EXERCISE AIM: Repeat the stretch of entries below from the line with "ATOM 98 C C" through the line with "ATOM 104 N N". Include both ends and add nothing.

** INPUT MATERIAL follows **

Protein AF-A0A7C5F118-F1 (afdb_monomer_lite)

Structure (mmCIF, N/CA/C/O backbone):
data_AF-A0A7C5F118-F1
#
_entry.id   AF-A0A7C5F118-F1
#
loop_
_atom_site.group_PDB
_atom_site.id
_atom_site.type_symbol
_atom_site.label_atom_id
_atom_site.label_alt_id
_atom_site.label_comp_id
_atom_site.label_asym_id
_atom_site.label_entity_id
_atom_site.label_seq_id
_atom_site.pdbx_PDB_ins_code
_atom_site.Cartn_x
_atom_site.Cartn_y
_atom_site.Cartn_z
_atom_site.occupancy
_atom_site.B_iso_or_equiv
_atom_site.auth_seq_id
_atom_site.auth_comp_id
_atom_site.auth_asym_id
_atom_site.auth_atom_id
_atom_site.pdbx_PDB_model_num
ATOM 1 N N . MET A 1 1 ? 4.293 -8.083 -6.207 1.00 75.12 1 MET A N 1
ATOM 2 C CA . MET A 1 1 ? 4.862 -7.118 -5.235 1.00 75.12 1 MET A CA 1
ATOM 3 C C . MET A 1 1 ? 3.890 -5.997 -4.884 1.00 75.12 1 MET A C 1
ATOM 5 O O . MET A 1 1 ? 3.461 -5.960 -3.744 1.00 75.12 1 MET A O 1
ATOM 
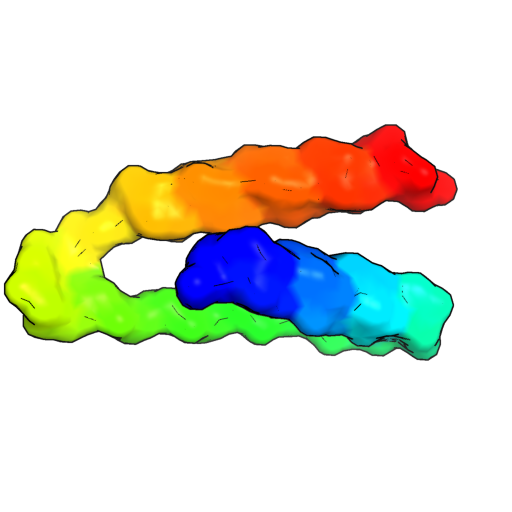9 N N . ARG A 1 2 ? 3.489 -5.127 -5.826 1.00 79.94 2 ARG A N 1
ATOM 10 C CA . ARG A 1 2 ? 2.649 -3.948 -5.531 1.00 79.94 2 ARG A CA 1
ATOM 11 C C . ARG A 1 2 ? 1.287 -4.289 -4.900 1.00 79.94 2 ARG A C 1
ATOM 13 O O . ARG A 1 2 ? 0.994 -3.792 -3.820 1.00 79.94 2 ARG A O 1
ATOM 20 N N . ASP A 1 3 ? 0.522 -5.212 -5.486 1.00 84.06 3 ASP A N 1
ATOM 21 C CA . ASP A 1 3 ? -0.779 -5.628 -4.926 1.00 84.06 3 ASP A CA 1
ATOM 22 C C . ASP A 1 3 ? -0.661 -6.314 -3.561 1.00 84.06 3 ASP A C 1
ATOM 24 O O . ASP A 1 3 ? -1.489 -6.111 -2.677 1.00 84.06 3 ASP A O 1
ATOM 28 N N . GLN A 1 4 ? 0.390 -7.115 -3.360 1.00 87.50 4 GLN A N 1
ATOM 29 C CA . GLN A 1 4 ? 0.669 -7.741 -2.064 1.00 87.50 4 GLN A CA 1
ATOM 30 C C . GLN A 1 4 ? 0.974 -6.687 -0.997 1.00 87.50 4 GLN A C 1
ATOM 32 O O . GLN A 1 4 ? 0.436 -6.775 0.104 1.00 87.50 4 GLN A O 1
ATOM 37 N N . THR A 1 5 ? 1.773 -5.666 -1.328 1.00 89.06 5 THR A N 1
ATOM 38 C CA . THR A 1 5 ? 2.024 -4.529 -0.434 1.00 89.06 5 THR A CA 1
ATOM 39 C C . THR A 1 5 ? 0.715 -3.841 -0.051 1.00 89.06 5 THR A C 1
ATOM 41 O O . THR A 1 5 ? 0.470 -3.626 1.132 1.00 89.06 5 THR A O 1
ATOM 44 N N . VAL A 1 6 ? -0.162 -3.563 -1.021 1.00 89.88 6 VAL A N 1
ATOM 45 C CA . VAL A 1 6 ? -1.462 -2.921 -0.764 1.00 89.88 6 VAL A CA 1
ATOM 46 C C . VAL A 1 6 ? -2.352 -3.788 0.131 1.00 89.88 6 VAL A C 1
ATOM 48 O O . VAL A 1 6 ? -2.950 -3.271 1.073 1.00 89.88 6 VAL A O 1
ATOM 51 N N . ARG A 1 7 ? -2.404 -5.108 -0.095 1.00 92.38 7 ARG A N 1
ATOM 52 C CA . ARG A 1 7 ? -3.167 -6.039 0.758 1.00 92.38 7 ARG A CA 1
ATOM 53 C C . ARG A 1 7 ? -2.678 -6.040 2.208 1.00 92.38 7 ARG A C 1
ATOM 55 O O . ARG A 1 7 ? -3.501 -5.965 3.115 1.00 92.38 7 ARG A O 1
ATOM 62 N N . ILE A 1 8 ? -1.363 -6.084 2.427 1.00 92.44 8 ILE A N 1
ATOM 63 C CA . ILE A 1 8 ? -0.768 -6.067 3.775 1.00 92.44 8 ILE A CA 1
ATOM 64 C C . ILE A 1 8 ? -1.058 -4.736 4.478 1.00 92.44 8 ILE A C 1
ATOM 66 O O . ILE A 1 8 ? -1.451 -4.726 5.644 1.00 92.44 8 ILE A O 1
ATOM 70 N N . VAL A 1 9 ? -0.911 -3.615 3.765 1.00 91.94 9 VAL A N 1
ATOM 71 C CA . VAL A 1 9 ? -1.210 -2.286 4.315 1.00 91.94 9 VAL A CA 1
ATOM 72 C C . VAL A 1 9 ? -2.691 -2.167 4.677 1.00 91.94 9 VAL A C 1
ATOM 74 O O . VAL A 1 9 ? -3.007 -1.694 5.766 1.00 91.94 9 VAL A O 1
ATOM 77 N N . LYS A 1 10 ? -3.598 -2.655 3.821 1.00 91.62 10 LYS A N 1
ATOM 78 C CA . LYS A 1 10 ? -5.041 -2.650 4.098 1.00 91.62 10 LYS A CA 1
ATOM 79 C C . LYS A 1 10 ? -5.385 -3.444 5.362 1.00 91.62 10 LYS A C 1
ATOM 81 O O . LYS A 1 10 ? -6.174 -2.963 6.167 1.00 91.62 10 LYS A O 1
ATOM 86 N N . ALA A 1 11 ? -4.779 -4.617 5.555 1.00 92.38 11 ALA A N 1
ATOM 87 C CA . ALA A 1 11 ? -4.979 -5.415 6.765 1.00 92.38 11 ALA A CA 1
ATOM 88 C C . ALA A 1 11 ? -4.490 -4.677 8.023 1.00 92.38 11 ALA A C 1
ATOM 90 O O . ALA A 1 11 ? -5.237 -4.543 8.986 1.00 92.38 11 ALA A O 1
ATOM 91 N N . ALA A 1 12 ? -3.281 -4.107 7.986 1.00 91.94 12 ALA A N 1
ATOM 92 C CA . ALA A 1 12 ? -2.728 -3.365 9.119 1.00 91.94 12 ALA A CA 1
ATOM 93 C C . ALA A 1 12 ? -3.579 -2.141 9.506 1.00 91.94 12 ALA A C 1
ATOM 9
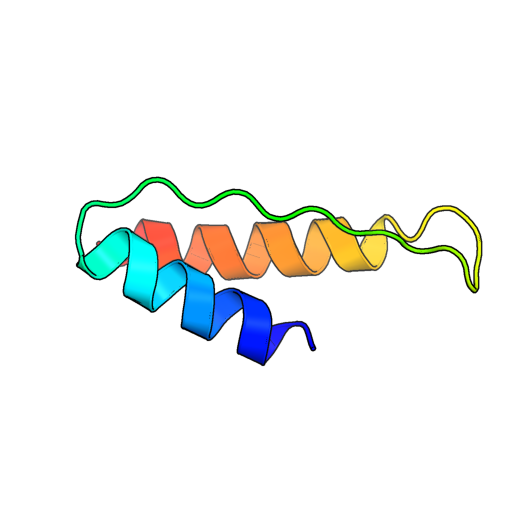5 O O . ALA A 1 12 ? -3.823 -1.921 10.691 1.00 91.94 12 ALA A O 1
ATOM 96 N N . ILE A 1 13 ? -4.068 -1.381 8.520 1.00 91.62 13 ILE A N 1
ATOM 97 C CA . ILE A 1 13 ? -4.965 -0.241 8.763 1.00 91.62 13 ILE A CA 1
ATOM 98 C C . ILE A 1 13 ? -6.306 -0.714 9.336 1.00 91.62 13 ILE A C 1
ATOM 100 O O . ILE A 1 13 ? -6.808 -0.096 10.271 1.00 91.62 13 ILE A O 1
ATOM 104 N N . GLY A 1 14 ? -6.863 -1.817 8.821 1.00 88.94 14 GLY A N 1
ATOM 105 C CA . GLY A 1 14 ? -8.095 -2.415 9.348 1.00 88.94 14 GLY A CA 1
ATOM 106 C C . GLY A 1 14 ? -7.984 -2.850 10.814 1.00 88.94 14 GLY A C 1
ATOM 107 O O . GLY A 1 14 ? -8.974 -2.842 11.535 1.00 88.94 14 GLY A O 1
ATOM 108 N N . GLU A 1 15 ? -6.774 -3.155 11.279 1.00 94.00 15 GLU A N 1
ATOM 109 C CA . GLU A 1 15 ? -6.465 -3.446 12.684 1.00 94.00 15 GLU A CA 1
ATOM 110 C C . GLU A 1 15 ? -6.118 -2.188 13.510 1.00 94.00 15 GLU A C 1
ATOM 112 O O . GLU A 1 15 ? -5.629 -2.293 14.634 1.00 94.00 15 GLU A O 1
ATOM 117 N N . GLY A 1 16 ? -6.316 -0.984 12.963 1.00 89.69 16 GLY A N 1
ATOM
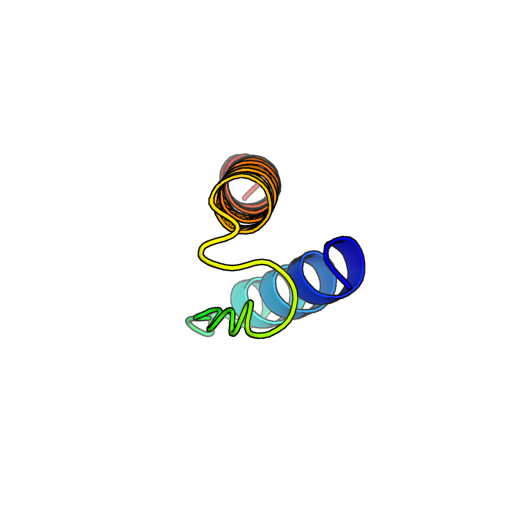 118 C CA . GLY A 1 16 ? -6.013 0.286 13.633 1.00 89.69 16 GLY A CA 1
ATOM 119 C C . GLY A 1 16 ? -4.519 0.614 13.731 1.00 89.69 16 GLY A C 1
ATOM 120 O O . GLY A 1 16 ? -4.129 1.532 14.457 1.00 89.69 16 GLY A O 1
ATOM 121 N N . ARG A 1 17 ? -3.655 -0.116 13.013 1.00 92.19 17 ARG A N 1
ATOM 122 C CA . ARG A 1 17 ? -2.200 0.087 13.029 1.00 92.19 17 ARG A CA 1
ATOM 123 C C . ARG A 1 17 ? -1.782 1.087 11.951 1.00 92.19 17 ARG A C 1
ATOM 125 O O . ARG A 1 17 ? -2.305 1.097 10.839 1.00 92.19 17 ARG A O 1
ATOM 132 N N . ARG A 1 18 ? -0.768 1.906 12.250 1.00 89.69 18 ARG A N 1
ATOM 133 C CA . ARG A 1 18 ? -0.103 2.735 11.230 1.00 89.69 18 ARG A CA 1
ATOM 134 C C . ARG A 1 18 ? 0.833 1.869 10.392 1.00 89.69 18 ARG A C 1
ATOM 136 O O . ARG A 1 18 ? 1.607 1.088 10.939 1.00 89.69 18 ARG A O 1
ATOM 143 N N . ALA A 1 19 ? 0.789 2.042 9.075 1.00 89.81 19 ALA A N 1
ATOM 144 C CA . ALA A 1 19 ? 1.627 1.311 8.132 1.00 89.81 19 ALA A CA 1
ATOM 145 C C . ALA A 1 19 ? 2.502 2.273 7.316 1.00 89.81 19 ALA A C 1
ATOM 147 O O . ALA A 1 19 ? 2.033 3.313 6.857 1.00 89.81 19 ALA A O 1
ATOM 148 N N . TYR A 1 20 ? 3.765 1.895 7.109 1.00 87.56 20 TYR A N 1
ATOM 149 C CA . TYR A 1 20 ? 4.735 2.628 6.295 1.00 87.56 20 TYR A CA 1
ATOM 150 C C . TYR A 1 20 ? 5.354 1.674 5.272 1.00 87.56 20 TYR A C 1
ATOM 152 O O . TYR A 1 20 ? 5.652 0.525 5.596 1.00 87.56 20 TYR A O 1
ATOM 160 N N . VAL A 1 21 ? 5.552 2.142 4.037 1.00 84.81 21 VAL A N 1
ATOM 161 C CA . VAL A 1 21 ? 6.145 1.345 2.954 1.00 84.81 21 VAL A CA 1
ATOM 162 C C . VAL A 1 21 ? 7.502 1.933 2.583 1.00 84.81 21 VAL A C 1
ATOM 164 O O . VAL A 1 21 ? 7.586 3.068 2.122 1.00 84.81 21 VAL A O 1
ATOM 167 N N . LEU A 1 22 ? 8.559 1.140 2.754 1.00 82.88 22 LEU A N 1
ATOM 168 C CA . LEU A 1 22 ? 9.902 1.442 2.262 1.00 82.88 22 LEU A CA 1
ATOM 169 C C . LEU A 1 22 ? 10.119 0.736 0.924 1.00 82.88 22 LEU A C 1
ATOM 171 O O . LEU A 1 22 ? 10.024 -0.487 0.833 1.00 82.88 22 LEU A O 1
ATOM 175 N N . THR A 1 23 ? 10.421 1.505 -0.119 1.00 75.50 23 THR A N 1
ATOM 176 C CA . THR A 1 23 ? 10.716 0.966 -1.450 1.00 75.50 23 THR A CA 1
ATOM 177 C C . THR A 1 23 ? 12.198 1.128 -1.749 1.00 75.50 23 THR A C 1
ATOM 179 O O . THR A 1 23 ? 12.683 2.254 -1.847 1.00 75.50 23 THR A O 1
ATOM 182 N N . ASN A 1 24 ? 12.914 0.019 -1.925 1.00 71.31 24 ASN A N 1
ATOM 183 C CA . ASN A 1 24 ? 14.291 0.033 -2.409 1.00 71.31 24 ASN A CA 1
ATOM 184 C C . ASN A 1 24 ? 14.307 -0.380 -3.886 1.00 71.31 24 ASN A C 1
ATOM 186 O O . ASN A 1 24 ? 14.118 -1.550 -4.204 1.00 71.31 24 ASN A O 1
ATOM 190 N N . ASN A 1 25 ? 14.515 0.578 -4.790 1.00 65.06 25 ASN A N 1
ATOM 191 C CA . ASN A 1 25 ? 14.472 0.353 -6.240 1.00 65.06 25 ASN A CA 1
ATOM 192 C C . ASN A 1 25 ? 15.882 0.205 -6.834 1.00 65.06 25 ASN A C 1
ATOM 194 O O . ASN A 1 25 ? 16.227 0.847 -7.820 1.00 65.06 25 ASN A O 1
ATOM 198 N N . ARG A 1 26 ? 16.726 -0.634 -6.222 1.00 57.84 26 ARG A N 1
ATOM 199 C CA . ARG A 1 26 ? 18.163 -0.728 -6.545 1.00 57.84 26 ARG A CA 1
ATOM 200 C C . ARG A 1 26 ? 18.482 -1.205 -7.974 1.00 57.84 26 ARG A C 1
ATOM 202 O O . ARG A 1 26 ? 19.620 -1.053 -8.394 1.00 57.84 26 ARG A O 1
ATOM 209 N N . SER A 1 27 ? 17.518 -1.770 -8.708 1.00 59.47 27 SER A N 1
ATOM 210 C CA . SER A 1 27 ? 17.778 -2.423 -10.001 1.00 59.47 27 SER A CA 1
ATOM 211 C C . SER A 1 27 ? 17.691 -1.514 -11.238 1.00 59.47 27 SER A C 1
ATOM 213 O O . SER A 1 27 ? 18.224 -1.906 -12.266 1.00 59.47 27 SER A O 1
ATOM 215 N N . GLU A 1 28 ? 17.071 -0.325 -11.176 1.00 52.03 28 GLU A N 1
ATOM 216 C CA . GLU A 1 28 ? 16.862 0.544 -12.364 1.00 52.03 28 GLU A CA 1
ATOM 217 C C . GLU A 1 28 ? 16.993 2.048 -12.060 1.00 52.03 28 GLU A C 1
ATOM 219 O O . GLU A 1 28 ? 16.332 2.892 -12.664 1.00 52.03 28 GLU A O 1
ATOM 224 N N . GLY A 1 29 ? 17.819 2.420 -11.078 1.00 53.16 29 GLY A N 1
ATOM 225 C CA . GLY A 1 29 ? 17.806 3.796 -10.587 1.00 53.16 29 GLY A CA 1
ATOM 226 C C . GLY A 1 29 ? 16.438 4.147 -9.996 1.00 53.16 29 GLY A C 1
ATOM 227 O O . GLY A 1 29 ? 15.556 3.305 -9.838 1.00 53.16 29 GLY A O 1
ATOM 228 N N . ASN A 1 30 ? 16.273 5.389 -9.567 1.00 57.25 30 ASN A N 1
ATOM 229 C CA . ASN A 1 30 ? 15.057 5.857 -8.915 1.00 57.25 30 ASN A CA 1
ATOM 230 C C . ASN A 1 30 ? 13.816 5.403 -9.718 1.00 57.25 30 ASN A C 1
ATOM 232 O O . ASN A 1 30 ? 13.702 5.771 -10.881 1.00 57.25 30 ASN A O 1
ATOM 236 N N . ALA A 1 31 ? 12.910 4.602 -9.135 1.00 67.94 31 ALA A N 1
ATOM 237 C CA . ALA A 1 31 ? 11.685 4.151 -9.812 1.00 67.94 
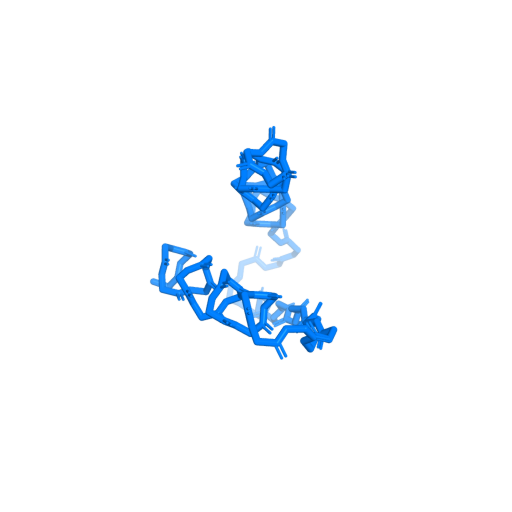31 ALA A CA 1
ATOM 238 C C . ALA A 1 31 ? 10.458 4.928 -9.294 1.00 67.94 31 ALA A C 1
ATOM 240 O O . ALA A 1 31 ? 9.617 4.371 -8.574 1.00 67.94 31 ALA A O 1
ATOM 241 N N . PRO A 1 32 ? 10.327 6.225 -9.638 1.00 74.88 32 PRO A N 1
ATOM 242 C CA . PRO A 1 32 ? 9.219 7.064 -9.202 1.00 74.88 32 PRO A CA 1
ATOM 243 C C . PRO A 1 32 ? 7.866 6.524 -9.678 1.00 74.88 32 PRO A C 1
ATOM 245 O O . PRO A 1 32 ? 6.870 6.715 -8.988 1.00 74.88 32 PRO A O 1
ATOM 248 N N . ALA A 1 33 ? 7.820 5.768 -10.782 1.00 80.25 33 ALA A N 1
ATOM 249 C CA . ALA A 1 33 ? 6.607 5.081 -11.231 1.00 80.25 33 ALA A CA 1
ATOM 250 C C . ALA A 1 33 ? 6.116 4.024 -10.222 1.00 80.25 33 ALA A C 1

** End of INPUT MATERIAL **
** INPUT MATERIAL follows **

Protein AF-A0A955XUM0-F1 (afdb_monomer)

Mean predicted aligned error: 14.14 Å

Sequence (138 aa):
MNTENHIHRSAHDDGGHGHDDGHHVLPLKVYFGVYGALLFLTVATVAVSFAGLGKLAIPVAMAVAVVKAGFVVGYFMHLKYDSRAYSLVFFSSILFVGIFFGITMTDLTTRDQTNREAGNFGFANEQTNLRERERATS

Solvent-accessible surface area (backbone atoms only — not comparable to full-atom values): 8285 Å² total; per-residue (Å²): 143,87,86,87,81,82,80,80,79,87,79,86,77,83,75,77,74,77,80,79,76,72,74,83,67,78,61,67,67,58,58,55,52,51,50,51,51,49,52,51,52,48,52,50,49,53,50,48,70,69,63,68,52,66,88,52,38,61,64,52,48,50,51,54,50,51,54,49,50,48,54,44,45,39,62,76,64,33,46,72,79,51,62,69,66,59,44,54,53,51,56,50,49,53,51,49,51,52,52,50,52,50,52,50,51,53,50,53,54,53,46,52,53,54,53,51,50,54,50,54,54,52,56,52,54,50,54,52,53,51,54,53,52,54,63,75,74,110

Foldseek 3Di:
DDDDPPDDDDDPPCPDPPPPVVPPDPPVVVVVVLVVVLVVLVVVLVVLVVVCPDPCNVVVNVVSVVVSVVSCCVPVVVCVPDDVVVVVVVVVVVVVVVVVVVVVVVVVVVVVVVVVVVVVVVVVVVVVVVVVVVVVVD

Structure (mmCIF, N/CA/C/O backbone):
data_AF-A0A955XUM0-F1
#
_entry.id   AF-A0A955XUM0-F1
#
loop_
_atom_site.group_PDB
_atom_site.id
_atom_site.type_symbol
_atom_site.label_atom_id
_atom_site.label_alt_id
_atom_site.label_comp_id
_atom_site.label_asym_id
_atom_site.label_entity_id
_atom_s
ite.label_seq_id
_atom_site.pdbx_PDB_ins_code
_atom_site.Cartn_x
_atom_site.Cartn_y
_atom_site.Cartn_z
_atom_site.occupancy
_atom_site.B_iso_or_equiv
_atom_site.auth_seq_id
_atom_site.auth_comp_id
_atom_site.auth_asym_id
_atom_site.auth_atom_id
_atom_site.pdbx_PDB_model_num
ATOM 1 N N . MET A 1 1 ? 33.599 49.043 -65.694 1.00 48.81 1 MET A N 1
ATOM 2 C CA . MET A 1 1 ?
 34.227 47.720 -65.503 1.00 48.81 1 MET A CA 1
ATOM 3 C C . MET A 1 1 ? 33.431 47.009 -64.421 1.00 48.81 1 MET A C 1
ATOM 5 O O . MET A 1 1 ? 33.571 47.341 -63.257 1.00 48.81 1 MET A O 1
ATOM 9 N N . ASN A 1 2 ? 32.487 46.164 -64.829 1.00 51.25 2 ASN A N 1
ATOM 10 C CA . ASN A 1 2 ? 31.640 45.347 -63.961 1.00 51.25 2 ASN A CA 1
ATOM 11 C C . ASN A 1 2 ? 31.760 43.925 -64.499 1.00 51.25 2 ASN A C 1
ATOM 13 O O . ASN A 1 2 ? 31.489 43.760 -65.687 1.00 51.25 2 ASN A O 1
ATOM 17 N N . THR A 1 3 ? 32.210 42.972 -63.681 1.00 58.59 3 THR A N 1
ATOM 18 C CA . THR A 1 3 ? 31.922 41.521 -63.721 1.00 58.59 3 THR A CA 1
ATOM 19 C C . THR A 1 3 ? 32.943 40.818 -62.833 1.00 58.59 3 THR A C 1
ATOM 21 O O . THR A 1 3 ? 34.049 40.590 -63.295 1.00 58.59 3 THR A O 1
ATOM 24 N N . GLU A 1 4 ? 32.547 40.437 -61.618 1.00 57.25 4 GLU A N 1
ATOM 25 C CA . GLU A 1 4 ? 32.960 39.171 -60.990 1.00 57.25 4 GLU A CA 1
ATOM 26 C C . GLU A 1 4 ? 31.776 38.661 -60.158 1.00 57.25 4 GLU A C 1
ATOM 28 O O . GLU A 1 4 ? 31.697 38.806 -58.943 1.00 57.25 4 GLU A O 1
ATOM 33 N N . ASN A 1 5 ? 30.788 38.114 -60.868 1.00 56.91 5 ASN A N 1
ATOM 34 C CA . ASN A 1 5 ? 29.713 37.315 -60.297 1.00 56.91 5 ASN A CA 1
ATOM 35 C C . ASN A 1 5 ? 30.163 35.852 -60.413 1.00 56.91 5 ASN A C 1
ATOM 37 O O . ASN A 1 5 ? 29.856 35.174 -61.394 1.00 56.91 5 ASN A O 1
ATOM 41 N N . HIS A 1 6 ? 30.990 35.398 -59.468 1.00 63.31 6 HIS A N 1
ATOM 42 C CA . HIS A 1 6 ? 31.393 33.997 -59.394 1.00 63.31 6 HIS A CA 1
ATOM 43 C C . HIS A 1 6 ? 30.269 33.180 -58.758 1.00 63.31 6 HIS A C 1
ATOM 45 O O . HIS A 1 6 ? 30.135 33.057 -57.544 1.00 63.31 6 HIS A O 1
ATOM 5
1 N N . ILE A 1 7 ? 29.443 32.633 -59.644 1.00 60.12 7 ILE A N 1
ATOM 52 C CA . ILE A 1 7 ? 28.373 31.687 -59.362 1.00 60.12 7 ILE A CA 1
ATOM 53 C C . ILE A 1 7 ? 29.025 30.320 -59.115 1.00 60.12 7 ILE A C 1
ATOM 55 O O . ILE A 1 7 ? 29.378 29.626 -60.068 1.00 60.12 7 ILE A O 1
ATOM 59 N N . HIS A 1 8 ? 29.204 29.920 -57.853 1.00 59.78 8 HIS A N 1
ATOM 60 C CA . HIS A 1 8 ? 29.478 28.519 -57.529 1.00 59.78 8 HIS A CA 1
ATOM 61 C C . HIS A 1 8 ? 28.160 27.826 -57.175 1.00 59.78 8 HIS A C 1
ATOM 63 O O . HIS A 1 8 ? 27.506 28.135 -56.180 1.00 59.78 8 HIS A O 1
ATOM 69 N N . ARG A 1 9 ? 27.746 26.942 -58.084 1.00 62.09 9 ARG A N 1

** End of INPUT MATERIAL **

COMPLETED EXERCISE:
ATOM 98 C C . ILE A 1 13 ? -6.306 -0.714 9.336 1.00 91.62 13 ILE A C 1
ATOM 100 O O . ILE A 1 13 ? -6.808 -0.096 10.271 1.00 91.62 13 ILE A O 1
ATOM 104 N N . GLY A 1 14 ? -6.863 -1.817 8.821 1.00 88.94 14 GLY A N 1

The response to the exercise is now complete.